# tissot with eta 2836 or valjoux 7750



## ristov (Dec 4, 2007)

hi all,
so far, I've had experience with quartz watches only, but I'm now considering Tissot automatic watches, especially PRS516 auto non-chrono version (has eta 2836 movement inside) and PRC100 auto chrono (valjoux 7750).
What is the expected accuracy of these movements, is valjoux 7750 generally much more precise than 2836? As for the dial layout, I like prc100 auto chrono a bit more -- but it is also much more expensive and larger (15mm thickness sounds a lot to me, since I have a rather small wrist). So although I'd like to have a chronograph, the size and pricing speak for prs516 
I'd like to hear any comments (positive or negative) from the owners of these watches -- about accuracy, size (is prc100 comfortable for small wrist), or other issues.
br,
risto


----------



## leewmeister (Feb 13, 2006)

I've got the PRS-516 non-chrono and it is one of my favorite watches. I've always loved its design and it is one of Tissot's most popular models.









Photo by Aaron Schepler

As far as accuracy, I don't really pay much attention since I rotate my watches. They run down between wearings and I set them the day they go on my wrist. I suppose it is accurate to within a few seconds a day.

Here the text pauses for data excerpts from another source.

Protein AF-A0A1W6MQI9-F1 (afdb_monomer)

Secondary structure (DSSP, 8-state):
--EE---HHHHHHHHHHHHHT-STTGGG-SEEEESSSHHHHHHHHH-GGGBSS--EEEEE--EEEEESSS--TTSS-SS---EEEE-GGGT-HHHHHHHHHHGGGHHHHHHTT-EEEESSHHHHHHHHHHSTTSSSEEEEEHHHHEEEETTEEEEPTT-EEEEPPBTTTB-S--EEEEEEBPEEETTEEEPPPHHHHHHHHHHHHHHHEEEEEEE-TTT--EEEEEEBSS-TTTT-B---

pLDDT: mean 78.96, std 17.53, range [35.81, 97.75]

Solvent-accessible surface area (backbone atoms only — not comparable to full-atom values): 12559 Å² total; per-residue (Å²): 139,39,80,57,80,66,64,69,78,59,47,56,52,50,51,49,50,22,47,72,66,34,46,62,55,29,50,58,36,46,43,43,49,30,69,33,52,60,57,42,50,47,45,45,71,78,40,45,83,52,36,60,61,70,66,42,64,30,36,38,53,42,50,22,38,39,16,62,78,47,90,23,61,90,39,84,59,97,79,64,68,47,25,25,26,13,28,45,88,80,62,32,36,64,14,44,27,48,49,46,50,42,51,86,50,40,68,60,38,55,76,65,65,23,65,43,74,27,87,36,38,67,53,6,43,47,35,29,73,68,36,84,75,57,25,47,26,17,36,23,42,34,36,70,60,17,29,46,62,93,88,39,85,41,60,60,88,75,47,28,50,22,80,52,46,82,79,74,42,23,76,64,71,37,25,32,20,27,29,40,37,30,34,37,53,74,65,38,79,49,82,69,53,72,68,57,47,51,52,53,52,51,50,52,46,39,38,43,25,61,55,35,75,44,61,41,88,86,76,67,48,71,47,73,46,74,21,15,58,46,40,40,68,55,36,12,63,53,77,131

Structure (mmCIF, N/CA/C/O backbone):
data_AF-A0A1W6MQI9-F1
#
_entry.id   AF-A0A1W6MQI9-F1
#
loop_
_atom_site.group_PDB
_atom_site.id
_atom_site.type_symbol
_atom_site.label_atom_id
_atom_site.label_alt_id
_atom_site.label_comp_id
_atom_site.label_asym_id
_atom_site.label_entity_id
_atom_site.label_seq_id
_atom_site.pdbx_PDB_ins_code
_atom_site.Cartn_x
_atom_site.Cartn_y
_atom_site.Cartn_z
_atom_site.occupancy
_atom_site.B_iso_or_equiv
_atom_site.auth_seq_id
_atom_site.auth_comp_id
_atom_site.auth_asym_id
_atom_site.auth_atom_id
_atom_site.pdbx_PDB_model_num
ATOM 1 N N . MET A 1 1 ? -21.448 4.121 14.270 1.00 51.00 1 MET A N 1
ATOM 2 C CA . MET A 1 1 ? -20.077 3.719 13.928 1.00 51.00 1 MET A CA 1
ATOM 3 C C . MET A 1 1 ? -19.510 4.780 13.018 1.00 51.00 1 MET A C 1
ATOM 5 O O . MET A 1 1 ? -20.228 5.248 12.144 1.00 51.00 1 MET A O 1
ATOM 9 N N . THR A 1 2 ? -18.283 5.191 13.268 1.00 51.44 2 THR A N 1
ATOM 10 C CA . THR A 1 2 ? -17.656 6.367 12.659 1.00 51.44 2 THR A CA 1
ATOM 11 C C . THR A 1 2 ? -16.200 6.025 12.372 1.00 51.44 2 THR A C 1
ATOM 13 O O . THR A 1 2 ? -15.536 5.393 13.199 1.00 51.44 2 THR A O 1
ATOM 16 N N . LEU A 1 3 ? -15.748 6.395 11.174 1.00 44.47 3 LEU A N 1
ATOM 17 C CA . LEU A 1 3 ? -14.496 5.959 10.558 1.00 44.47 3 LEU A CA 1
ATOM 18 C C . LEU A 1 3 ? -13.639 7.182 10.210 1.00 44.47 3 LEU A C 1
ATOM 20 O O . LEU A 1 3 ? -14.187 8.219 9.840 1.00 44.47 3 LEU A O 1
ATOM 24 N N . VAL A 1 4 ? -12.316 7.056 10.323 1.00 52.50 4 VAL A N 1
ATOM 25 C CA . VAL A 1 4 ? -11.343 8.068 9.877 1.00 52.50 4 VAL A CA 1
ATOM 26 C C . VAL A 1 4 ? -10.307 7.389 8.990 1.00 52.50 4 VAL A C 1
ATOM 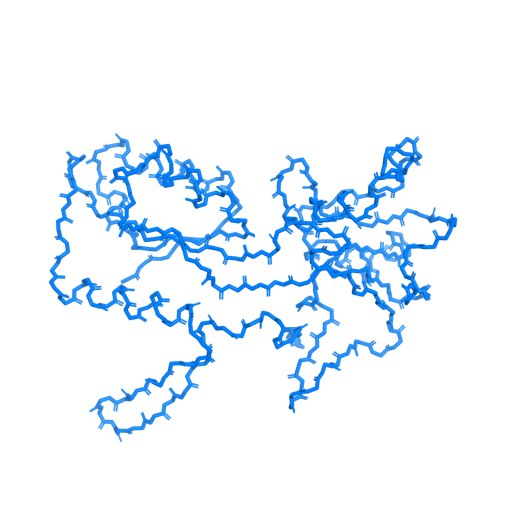28 O O . VAL A 1 4 ? -9.751 6.365 9.383 1.00 52.50 4 VAL A O 1
ATOM 31 N N . SER A 1 5 ? -10.056 7.981 7.821 1.00 47.06 5 SER A N 1
ATOM 32 C CA . SER A 1 5 ? -9.050 7.575 6.828 1.00 47.06 5 SER A CA 1
ATOM 33 C C . SER A 1 5 ? -8.378 8.825 6.236 1.00 47.06 5 SER A C 1
ATOM 35 O O . SER A 1 5 ? -9.074 9.782 5.901 1.00 47.06 5 SER A O 1
ATOM 37 N N . ALA A 1 6 ? -7.045 8.851 6.174 1.00 45.44 6 ALA A N 1
ATOM 38 C CA . ALA A 1 6 ? -6.189 9.977 5.777 1.00 45.44 6 ALA A CA 1
ATOM 39 C C . ALA A 1 6 ? -4.707 9.518 5.767 1.00 45.44 6 ALA A C 1
ATOM 41 O O . ALA A 1 6 ? -4.404 8.425 6.254 1.00 45.44 6 ALA A O 1
ATOM 42 N N . PRO A 1 7 ? -3.763 10.341 5.275 1.00 52.44 7 PRO A N 1
ATOM 43 C CA . PRO A 1 7 ? -2.338 10.016 5.285 1.00 52.44 7 PRO A CA 1
ATOM 44 C C . PRO A 1 7 ? -1.793 9.796 6.707 1.00 52.44 7 PRO A C 1
ATOM 46 O O . PRO A 1 7 ? -2.055 10.591 7.620 1.00 52.44 7 PRO A O 1
ATOM 49 N N . ALA A 1 8 ? -0.994 8.736 6.864 1.00 52.59 8 ALA A N 1
ATOM 50 C CA . ALA A 1 8 ? -0.422 8.183 8.101 1.00 52.59 8 ALA A CA 1
ATOM 51 C C . ALA A 1 8 ? -0.137 9.190 9.240 1.00 52.59 8 ALA A C 1
ATOM 53 O O . ALA A 1 8 ? -0.673 9.051 10.340 1.00 52.59 8 ALA A O 1
ATOM 54 N N . ALA A 1 9 ? 0.668 10.226 8.981 1.00 52.00 9 ALA A N 1
ATOM 55 C CA . ALA A 1 9 ? 1.146 11.152 10.015 1.00 52.00 9 ALA A CA 1
ATOM 56 C C . ALA A 1 9 ? 0.069 12.116 10.557 1.00 52.00 9 ALA A C 1
ATOM 58 O O . ALA A 1 9 ? 0.195 12.633 11.667 1.00 52.00 9 ALA A O 1
ATOM 59 N N . THR A 1 10 ? -1.002 12.372 9.797 1.00 60.19 10 THR A N 1
ATOM 60 C CA . THR A 1 10 ? -2.047 13.333 10.200 1.00 60.19 10 THR A CA 1
ATOM 61 C C . THR A 1 10 ? -3.115 12.714 11.097 1.00 60.19 10 THR A C 1
ATOM 63 O O . THR A 1 10 ? -3.624 13.396 11.990 1.00 60.19 10 THR A O 1
ATOM 66 N N . ILE A 1 11 ? -3.429 11.423 10.928 1.00 61.47 11 ILE A N 1
ATOM 67 C CA . ILE A 1 11 ? -4.463 10.776 11.748 1.00 61.47 11 ILE A CA 1
ATOM 68 C C . ILE A 1 11 ? -3.945 10.392 13.120 1.00 61.47 11 ILE A C 1
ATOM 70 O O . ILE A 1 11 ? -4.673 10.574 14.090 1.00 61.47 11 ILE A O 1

You might want to scan through the "accuracy" thread at the top of the threads page and see what other members report on their Tissot movements.


----------



## ristov (Dec 4, 2007)

leewmeister said:


> I've got the PRS-516 non-chrono and it is one of my favorite watches. I've always loved its design and it is one of Tissot's most popular models.
> 
> Thanks for the prompt answer  I agree that PRS-516 is one of the best designs of Tissot, I liked it from the first sight.
> Just out of curiosity -- does PRS-516 change both day and date instantly around midnight, or do day and/or date change slowly during several hours?
> ...


----------



## leewmeister (Feb 13, 2006)

Day and date both change with a quick, satisfying snap at midnight. Also, you can set the day to be displayed either with or without the numerical day of the week (1 Mon, 2 Tue, 3 Wed,...).


----------



## ristov (Dec 4, 2007)

leewmeister said:


> Day and date both change with a quick, satisfying snap at midnight. Also, you can set the day to be displayed either with or without the numerical day of the week (1 Mon, 2 Tue, 3 Wed,...).

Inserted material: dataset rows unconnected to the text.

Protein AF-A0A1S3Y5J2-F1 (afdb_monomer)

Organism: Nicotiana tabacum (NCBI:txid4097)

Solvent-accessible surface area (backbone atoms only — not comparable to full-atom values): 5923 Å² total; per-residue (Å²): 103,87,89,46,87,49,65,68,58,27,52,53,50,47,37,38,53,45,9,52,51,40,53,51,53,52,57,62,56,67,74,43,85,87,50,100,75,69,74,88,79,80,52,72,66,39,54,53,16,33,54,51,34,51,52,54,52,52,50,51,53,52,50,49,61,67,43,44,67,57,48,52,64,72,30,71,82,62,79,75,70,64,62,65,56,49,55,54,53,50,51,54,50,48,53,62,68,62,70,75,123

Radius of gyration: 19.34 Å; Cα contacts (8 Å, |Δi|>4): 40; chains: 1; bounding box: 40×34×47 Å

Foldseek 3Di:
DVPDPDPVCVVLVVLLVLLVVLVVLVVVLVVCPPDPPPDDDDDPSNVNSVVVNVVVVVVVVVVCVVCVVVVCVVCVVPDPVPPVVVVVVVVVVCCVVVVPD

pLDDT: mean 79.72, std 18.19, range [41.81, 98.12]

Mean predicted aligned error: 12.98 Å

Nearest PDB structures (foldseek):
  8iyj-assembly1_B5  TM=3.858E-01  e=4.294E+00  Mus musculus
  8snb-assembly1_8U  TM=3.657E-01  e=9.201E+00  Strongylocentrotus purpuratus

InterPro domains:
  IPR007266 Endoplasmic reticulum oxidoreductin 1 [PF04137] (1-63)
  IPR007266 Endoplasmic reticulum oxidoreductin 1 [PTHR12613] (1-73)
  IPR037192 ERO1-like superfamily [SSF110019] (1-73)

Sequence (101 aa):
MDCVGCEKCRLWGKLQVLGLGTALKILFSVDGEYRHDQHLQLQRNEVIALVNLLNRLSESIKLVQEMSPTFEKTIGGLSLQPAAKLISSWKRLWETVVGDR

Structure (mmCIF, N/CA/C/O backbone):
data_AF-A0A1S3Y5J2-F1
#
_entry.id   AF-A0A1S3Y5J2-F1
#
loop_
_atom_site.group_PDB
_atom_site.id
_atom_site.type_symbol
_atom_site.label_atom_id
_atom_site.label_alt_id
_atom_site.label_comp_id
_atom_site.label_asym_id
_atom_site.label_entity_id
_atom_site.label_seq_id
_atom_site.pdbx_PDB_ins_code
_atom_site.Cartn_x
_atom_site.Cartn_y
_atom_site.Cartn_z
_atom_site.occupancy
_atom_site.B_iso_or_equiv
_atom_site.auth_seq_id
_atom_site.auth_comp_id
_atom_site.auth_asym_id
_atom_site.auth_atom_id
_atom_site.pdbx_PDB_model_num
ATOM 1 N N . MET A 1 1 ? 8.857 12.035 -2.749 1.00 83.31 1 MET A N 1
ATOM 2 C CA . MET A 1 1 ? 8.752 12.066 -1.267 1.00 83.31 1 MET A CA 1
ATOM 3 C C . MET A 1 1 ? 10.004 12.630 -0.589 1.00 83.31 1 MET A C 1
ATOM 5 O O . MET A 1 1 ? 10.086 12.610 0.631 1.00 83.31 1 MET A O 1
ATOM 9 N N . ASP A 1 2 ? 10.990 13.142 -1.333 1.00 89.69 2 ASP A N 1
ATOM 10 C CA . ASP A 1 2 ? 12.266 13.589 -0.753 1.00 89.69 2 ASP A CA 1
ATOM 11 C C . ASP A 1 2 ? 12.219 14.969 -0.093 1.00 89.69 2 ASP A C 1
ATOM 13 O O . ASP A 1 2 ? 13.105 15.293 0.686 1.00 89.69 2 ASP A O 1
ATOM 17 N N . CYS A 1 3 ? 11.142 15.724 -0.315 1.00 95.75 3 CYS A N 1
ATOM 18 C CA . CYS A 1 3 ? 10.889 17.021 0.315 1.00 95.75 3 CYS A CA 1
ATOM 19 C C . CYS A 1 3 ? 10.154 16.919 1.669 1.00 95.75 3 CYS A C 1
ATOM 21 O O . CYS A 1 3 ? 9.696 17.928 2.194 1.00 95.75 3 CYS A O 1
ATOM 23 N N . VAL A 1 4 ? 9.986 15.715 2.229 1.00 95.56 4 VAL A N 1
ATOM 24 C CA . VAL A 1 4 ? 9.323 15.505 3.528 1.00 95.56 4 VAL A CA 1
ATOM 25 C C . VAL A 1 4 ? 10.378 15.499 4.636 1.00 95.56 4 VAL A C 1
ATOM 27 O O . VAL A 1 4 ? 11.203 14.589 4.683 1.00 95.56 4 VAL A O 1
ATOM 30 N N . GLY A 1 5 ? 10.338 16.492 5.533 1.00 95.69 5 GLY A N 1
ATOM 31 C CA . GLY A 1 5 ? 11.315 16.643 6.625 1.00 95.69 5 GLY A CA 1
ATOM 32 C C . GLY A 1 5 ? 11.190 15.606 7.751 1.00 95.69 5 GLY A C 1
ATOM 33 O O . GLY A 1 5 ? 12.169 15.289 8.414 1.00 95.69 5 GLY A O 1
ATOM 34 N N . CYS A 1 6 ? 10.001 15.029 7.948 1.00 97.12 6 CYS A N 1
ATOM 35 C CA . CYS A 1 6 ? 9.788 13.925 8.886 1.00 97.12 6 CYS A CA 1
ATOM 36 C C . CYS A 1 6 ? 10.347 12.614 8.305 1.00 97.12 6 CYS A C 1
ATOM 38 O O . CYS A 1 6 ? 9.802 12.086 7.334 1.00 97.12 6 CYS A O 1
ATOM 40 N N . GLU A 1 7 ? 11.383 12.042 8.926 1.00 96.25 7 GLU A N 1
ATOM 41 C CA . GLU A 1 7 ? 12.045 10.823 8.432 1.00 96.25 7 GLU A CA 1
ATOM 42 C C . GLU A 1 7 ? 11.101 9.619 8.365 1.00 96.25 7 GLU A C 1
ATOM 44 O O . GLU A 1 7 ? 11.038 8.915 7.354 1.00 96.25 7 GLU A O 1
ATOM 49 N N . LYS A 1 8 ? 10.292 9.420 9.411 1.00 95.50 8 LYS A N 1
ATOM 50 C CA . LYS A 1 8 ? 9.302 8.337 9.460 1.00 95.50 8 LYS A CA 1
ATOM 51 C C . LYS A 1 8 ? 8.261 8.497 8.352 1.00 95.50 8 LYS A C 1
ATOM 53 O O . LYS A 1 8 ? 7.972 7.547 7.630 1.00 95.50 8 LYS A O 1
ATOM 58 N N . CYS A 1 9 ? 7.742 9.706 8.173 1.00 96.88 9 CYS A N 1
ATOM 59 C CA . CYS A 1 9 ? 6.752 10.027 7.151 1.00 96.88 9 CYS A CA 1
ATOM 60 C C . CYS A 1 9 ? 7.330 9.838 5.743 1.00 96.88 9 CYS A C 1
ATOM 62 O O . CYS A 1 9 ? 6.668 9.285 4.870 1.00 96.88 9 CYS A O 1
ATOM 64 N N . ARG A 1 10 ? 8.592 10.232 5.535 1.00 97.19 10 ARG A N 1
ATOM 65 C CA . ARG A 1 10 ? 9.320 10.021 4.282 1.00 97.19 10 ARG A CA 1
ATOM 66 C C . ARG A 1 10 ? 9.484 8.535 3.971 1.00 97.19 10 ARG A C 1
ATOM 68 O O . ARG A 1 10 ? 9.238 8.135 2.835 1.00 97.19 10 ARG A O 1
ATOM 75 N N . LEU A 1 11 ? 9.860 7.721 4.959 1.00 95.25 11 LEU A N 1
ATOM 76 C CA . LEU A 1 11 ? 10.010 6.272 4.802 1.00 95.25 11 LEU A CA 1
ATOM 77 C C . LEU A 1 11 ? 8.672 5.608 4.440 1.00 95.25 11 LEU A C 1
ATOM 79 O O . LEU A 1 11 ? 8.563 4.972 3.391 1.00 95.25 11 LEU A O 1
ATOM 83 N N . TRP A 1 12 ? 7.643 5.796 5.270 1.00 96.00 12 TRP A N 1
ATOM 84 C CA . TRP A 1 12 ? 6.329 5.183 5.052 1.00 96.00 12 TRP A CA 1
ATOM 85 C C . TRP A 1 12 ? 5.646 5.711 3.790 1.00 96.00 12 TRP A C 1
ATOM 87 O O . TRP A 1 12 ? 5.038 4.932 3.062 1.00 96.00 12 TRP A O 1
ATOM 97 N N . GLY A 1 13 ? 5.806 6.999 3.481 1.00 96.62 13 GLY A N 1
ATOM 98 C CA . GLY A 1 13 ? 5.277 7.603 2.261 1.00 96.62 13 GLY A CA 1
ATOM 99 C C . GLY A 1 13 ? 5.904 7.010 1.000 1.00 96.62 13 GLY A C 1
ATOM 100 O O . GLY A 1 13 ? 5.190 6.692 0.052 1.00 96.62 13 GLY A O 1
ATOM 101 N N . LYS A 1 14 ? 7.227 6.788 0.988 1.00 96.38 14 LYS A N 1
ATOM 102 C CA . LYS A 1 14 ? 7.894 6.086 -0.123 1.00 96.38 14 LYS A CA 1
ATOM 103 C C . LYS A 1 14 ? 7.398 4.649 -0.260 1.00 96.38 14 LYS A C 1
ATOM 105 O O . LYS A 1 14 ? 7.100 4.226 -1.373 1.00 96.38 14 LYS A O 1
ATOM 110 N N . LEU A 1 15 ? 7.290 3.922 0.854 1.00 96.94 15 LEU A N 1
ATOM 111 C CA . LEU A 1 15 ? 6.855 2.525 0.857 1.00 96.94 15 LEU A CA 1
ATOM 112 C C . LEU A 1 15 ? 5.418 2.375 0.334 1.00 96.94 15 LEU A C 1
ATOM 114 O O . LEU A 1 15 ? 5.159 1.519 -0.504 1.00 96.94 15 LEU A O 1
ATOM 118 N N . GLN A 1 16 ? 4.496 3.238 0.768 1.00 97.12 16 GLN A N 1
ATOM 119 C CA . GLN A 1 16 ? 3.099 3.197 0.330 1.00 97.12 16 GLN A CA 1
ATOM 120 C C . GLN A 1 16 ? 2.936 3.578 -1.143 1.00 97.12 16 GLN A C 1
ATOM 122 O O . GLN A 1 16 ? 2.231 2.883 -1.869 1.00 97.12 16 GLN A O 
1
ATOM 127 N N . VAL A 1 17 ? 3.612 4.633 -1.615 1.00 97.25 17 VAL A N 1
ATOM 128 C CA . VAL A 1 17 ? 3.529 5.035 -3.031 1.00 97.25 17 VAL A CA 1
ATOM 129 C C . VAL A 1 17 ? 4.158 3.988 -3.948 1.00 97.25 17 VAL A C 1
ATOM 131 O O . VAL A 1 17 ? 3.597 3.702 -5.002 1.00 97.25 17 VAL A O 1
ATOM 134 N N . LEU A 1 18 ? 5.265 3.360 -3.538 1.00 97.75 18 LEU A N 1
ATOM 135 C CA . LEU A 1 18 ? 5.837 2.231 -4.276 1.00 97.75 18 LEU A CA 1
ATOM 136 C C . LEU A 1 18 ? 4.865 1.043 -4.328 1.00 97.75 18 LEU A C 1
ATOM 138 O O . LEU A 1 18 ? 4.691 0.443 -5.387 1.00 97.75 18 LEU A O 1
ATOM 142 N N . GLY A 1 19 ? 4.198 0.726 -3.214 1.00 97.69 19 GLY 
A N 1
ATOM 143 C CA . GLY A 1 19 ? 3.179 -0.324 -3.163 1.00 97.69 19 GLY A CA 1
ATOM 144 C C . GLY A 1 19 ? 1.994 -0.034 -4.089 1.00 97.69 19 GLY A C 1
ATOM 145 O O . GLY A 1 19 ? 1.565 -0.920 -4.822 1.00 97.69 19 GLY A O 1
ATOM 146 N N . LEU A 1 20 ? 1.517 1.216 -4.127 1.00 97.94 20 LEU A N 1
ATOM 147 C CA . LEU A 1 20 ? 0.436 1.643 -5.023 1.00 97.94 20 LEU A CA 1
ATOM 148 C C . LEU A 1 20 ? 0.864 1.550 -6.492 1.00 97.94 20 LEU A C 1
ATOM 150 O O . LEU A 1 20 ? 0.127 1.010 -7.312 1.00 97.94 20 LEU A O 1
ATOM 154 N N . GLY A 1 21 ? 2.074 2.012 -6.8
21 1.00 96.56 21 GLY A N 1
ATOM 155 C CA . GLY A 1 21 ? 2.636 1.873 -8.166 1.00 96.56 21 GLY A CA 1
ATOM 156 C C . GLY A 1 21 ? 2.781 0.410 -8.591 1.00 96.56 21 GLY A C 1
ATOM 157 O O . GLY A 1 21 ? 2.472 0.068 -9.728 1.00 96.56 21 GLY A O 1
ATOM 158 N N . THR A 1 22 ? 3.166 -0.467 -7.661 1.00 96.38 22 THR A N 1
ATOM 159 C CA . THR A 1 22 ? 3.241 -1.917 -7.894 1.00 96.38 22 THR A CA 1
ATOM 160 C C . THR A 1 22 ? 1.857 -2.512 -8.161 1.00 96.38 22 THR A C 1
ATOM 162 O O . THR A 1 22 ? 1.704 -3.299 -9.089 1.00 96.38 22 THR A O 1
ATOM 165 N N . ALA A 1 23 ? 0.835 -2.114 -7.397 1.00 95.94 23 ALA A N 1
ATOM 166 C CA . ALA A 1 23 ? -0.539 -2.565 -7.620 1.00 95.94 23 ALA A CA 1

excellent -- my father used to have a USSR-made Poljot ("flight" in English) at the end of 70s that changed the day and date instantly, and I really liked it 
br,
risto


----------



## ohaas (Dec 30, 2007)

ristov said:


> I'd like to hear any comments (positive or negative) from the owners of these watches -- about accuracy, size (is prc100 comfortable for small wrist), or other issues.
> br,
> risto


Hi,
I own a Hamilton Khaki Field Chrono Automatic, which has an ETA 2836-2 inside. The accuracy I get is around -2sec/day. It is a mean and the instant accuracy depends on the temperature (the faster the colder) and whether the chrono is running or not (faster if running).
Bye
Oliver


----------



## smittythepig (Jun 23, 2006)

actually, all Hamilton and Tissot chronos have traditionally only used the 7750. the 2836 movement is traditionally only used in time and day and/or date watches with these companies. 

the 7750 and 2836 are the same when it comes to accuracy in the sense that it just depends. both can be extremely accurate if regulated well. both will usually come from the factory gaining anywhere from a couple seconds per day to 10 or 15. and there are other issues that affect accuracy like temperature and position. but the bottom line is they are equal in terms of accuracy. there is nothing better about the 7750 as far as that goes. the reason the 7750-based watches are more expensive is that they are chronograph movements - more complex. they are typically bigger watches as well since the movement is bigger. they are definitely thicker.

in my experience the 2836 day and date change is instant, both switching at the same time, and usually happens within a few minutes of midnight. the 7750 day and date change is a bit more gradual. one will switch over at, say, 12:15 and the other will switch over at, say, 1. varies slightly from one watch to another.


----------



## trex (Jan 4, 2007)

I've had my PRS516 for a little over a year. It gains exactly 15 seconds per day. I find it very comfortable to wear.


----------



## russturner (Sep 5, 2014)

Sorry to be a pain, I am new to watches... I have bought a Tissot PRS 516 Automatic with a ETA 2836-2 movement. My question is we a work are discussing how it works.... I understand it is automatic and their is no battery, but it has as 40 hour power reserve?, is this achieved via a capacitor (electric storage) or a main spring storage? I have looked at a various parts diagram but cannot seem to see a capacitor..... ????


----------



## Gibsons (Aug 3, 2014)

russturner said:


> Sorry to be a pain, I am new to watches... I have bought a Tissot PRS 516 Automatic with a ETA 2836-2 movement. My question is we a work are discussing how it works.... I understand it is automatic and their is no battery, but it has as 40 hour power reserve?, is this achieved via a capacitor (electric storage) or a main spring storage? I have looked at a various parts diagram but cannot seem to see a capacitor..... ????


Not the exact same movement, but this is the general idea:


----------



## russturner (Sep 5, 2014)

Thank you for that vid... That looks very similar to mine your right. It all looks very mechanical, without a capacitor (battery). Would you think the 40 hour power reserve is a held in a spring then..?


----------



## Tal36 (Sep 4, 2014)

I have the PRS516 with the ETA2836...it is a great watch...great sport watch with a tremendous work horse movement!


----------



## russturner (Sep 5, 2014)

Yes I am really really pleased. Just wondering how it works. PS how accurate is yours, I seem to be losing about 8-9 seconds a day...


----------



## russturner (Sep 5, 2014)

I wrote to Tissot and have just received this.

Thank you for contacting Tissot UK and for your recent purchase.

To answer your question:
_This particular watch is mechanical self-winding so it is __wound by an internal rotor which responds to wrist movements so no __capacitor.__ When this watch is fully wound it should have a power reserve of around 42 hours. Since the watch's self-winding mechanism is directly linked to the wearer's activity, 10 to 12 hours' wear should be sufficient to generate a power reserve of 20 hours or more, which ensures that the watch will continue to run throughout the night. If a watch has not been worn for several days and its power reserve has thus run low, we recommend you wind the watch manually for around 15 rotations of the crown (clockwise) to ensure the best possible rate from the outset._


----------